_What the exercise asks_
Out of the material that follows, write out exactly the lines from the line with "ATOM 137 O O" to the line with "ATOM 155 C CA", both ends included, and no others.

_Materials provided_
========

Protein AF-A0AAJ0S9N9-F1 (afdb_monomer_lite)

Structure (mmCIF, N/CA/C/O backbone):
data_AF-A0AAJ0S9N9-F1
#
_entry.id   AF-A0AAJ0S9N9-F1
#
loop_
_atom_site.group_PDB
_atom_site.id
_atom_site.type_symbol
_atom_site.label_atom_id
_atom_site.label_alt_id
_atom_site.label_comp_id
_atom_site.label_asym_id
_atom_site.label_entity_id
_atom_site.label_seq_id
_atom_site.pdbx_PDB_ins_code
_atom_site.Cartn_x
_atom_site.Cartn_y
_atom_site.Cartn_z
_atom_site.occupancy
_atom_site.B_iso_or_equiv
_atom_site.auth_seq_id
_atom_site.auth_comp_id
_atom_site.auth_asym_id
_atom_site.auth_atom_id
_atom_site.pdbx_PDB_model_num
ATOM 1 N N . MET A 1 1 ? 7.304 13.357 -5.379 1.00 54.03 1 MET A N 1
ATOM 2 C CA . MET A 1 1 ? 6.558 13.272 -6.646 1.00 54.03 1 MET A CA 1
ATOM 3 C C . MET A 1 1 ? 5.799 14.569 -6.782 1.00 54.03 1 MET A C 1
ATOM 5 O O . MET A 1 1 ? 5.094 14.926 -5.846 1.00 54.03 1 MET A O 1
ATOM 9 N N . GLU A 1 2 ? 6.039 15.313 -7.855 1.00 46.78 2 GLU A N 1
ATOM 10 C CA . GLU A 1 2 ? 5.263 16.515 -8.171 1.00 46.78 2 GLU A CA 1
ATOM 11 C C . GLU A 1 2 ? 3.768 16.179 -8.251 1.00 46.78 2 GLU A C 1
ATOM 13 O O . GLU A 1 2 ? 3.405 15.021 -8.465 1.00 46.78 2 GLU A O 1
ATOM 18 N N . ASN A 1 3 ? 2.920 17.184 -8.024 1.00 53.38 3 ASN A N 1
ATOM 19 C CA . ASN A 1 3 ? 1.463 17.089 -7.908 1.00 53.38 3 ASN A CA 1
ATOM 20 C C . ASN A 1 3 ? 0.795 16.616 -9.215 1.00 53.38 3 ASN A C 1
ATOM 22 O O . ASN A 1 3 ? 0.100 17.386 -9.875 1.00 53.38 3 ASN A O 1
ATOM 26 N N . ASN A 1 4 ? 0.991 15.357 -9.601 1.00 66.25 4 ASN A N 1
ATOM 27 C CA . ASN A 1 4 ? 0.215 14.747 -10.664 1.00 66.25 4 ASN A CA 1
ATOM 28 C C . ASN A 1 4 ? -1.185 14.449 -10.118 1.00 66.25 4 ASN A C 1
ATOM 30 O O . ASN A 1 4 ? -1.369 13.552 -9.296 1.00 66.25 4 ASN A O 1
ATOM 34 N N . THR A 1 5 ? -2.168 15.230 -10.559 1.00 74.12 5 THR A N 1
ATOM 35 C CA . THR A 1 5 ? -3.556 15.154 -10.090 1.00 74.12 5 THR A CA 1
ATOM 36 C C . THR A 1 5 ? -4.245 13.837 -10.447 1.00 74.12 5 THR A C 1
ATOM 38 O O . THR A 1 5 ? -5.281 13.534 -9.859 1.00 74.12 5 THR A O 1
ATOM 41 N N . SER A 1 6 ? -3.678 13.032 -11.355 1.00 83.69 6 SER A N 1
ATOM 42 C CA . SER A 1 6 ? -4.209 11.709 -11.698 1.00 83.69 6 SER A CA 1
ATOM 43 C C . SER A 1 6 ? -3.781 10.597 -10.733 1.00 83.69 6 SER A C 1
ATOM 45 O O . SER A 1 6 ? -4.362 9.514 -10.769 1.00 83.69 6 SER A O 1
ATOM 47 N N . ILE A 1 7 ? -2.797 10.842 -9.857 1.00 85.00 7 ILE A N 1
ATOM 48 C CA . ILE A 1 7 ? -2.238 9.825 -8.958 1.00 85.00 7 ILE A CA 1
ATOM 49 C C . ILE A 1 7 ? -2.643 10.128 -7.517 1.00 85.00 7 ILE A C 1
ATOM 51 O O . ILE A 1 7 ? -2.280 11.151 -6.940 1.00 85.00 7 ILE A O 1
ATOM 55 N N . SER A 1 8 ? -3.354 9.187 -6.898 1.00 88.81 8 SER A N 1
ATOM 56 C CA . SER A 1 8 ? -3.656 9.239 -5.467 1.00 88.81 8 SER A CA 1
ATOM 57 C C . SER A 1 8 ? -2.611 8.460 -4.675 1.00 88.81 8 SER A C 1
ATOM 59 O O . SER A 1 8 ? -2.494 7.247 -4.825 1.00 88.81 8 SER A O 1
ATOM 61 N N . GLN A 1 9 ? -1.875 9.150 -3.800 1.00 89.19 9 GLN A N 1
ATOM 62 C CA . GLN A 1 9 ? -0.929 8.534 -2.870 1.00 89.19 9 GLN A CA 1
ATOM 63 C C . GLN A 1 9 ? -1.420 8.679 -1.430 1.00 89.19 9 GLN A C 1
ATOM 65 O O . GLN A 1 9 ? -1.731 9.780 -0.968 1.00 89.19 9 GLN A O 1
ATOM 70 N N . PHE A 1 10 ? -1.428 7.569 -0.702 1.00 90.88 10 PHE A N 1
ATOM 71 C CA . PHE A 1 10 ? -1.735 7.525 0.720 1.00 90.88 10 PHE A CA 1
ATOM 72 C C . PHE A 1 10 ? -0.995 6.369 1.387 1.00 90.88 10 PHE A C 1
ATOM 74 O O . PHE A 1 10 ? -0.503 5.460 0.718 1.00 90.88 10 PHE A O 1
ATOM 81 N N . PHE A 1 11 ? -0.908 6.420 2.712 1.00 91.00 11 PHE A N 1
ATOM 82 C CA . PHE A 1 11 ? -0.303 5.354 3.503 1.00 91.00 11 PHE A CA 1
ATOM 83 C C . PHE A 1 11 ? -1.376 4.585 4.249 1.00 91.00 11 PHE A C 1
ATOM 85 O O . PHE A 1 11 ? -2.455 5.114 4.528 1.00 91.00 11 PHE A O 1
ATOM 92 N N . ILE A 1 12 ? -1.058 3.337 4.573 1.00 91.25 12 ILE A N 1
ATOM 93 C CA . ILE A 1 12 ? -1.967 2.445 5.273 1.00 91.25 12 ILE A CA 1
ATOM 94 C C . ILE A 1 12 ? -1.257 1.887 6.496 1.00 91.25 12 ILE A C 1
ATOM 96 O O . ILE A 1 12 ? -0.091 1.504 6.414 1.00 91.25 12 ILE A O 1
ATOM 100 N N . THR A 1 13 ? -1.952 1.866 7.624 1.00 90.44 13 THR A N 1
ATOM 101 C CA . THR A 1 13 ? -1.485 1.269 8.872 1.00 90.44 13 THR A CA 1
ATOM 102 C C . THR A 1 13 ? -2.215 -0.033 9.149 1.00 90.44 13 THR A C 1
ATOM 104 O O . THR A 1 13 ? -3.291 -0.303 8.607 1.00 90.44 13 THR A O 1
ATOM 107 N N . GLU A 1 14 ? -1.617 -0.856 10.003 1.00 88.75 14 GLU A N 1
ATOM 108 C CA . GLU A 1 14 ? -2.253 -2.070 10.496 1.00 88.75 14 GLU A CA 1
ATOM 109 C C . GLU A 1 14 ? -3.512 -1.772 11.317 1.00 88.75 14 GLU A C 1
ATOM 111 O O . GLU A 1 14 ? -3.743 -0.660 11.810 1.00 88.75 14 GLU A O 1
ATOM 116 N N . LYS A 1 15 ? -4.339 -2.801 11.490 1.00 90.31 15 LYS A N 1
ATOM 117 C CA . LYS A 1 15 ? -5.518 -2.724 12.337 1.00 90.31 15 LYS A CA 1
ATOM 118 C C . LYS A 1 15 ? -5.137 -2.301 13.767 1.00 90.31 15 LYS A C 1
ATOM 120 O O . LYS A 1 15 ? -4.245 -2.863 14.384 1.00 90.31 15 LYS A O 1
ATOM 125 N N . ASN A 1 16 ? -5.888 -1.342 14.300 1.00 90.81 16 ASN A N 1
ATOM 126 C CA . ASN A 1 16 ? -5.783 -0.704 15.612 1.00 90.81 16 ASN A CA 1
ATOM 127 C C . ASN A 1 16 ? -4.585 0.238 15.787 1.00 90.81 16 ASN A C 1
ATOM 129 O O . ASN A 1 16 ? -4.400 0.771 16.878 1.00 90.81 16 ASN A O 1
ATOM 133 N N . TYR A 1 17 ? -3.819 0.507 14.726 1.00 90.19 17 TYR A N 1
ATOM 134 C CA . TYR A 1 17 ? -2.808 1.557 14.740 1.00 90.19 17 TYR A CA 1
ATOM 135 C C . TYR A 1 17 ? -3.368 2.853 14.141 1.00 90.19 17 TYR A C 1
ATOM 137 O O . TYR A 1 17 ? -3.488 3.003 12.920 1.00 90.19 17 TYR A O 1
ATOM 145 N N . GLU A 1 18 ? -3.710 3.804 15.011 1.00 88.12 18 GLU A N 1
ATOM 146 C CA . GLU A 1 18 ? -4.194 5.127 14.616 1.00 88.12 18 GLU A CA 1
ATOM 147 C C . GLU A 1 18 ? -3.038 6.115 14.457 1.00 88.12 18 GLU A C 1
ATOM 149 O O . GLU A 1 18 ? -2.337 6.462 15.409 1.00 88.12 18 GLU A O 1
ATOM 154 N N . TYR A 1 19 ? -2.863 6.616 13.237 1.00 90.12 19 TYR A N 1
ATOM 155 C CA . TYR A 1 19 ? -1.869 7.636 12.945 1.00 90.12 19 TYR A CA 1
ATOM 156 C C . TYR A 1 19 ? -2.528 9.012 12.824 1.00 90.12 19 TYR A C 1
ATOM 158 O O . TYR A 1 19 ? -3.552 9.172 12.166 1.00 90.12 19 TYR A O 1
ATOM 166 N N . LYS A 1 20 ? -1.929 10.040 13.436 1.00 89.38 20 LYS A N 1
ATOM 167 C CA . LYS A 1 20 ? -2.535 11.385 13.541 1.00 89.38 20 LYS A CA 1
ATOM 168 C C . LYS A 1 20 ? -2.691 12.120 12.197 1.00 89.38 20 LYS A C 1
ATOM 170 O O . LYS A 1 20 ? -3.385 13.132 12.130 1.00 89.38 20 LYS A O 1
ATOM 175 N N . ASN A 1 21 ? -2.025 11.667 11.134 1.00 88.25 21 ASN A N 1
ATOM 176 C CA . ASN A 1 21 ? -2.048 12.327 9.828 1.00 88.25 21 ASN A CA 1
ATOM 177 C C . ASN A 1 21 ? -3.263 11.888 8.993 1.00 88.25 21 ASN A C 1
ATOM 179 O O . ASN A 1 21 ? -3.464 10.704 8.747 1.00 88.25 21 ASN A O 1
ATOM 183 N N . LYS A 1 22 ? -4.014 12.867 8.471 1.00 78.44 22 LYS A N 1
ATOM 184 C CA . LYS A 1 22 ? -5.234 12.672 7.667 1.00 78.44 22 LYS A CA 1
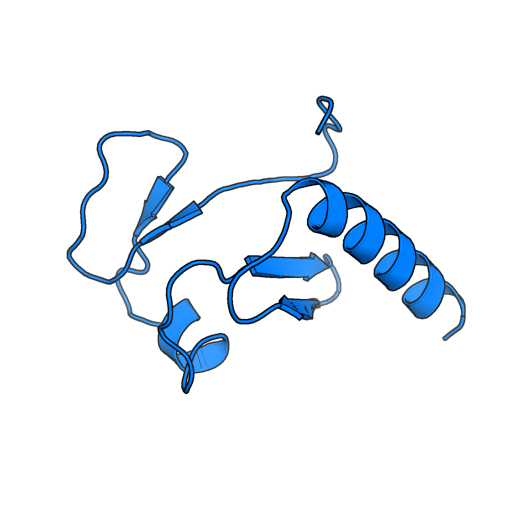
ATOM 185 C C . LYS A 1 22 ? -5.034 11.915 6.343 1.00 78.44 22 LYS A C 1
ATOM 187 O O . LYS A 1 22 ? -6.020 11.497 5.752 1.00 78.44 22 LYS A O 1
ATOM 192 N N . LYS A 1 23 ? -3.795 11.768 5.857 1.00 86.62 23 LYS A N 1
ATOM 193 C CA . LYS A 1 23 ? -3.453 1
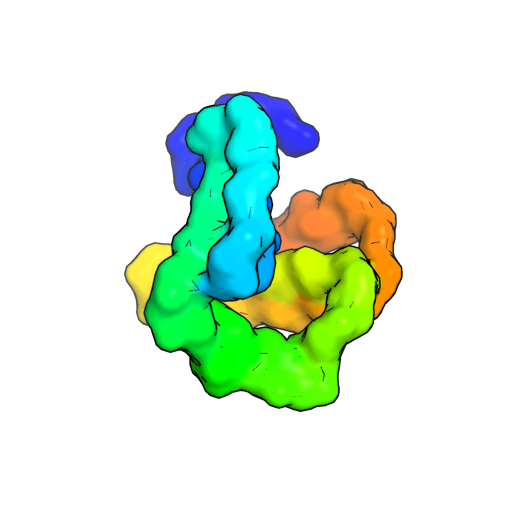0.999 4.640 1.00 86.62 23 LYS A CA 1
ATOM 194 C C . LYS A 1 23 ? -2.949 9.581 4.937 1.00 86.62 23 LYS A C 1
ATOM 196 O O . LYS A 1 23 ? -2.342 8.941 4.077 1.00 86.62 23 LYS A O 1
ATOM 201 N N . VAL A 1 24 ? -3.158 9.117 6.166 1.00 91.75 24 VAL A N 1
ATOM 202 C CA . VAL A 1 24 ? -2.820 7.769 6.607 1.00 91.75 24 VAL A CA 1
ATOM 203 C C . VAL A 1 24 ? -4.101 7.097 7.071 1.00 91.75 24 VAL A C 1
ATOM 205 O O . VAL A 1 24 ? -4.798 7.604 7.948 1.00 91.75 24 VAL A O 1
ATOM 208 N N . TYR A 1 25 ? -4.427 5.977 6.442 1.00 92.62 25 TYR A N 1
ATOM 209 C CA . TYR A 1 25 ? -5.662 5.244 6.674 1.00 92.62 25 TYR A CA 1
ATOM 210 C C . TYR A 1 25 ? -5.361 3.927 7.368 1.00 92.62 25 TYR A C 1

========

_Written answer_
ATOM 137 O O . TYR A 1 17 ? -3.488 3.003 12.920 1.00 90.19 17 TYR A O 1
ATOM 145 N N . GLU A 1 18 ? -3.710 3.804 15.011 1.00 88.12 18 GLU A N 1
ATOM 146 C CA . GLU A 1 18 ? -4.194 5.127 14.616 1.00 88.12 18 GLU A CA 1
ATOM 147 C C . GLU A 1 18 ? -3.038 6.115 14.457 1.00 88.12 18 GLU A C 1
ATOM 149 O O . GLU A 1 18 ? -2.337 6.462 15.409 1.00 88.12 18 GLU A O 1
ATOM 154 N N . TYR A 1 19 ? -2.863 6.616 13.237 1.00 90.12 19 TYR A N 1
ATOM 155 C CA . TYR A 1 19 ? -1.869 7.636 12.945 1.00 90.12 19 TYR A CA 1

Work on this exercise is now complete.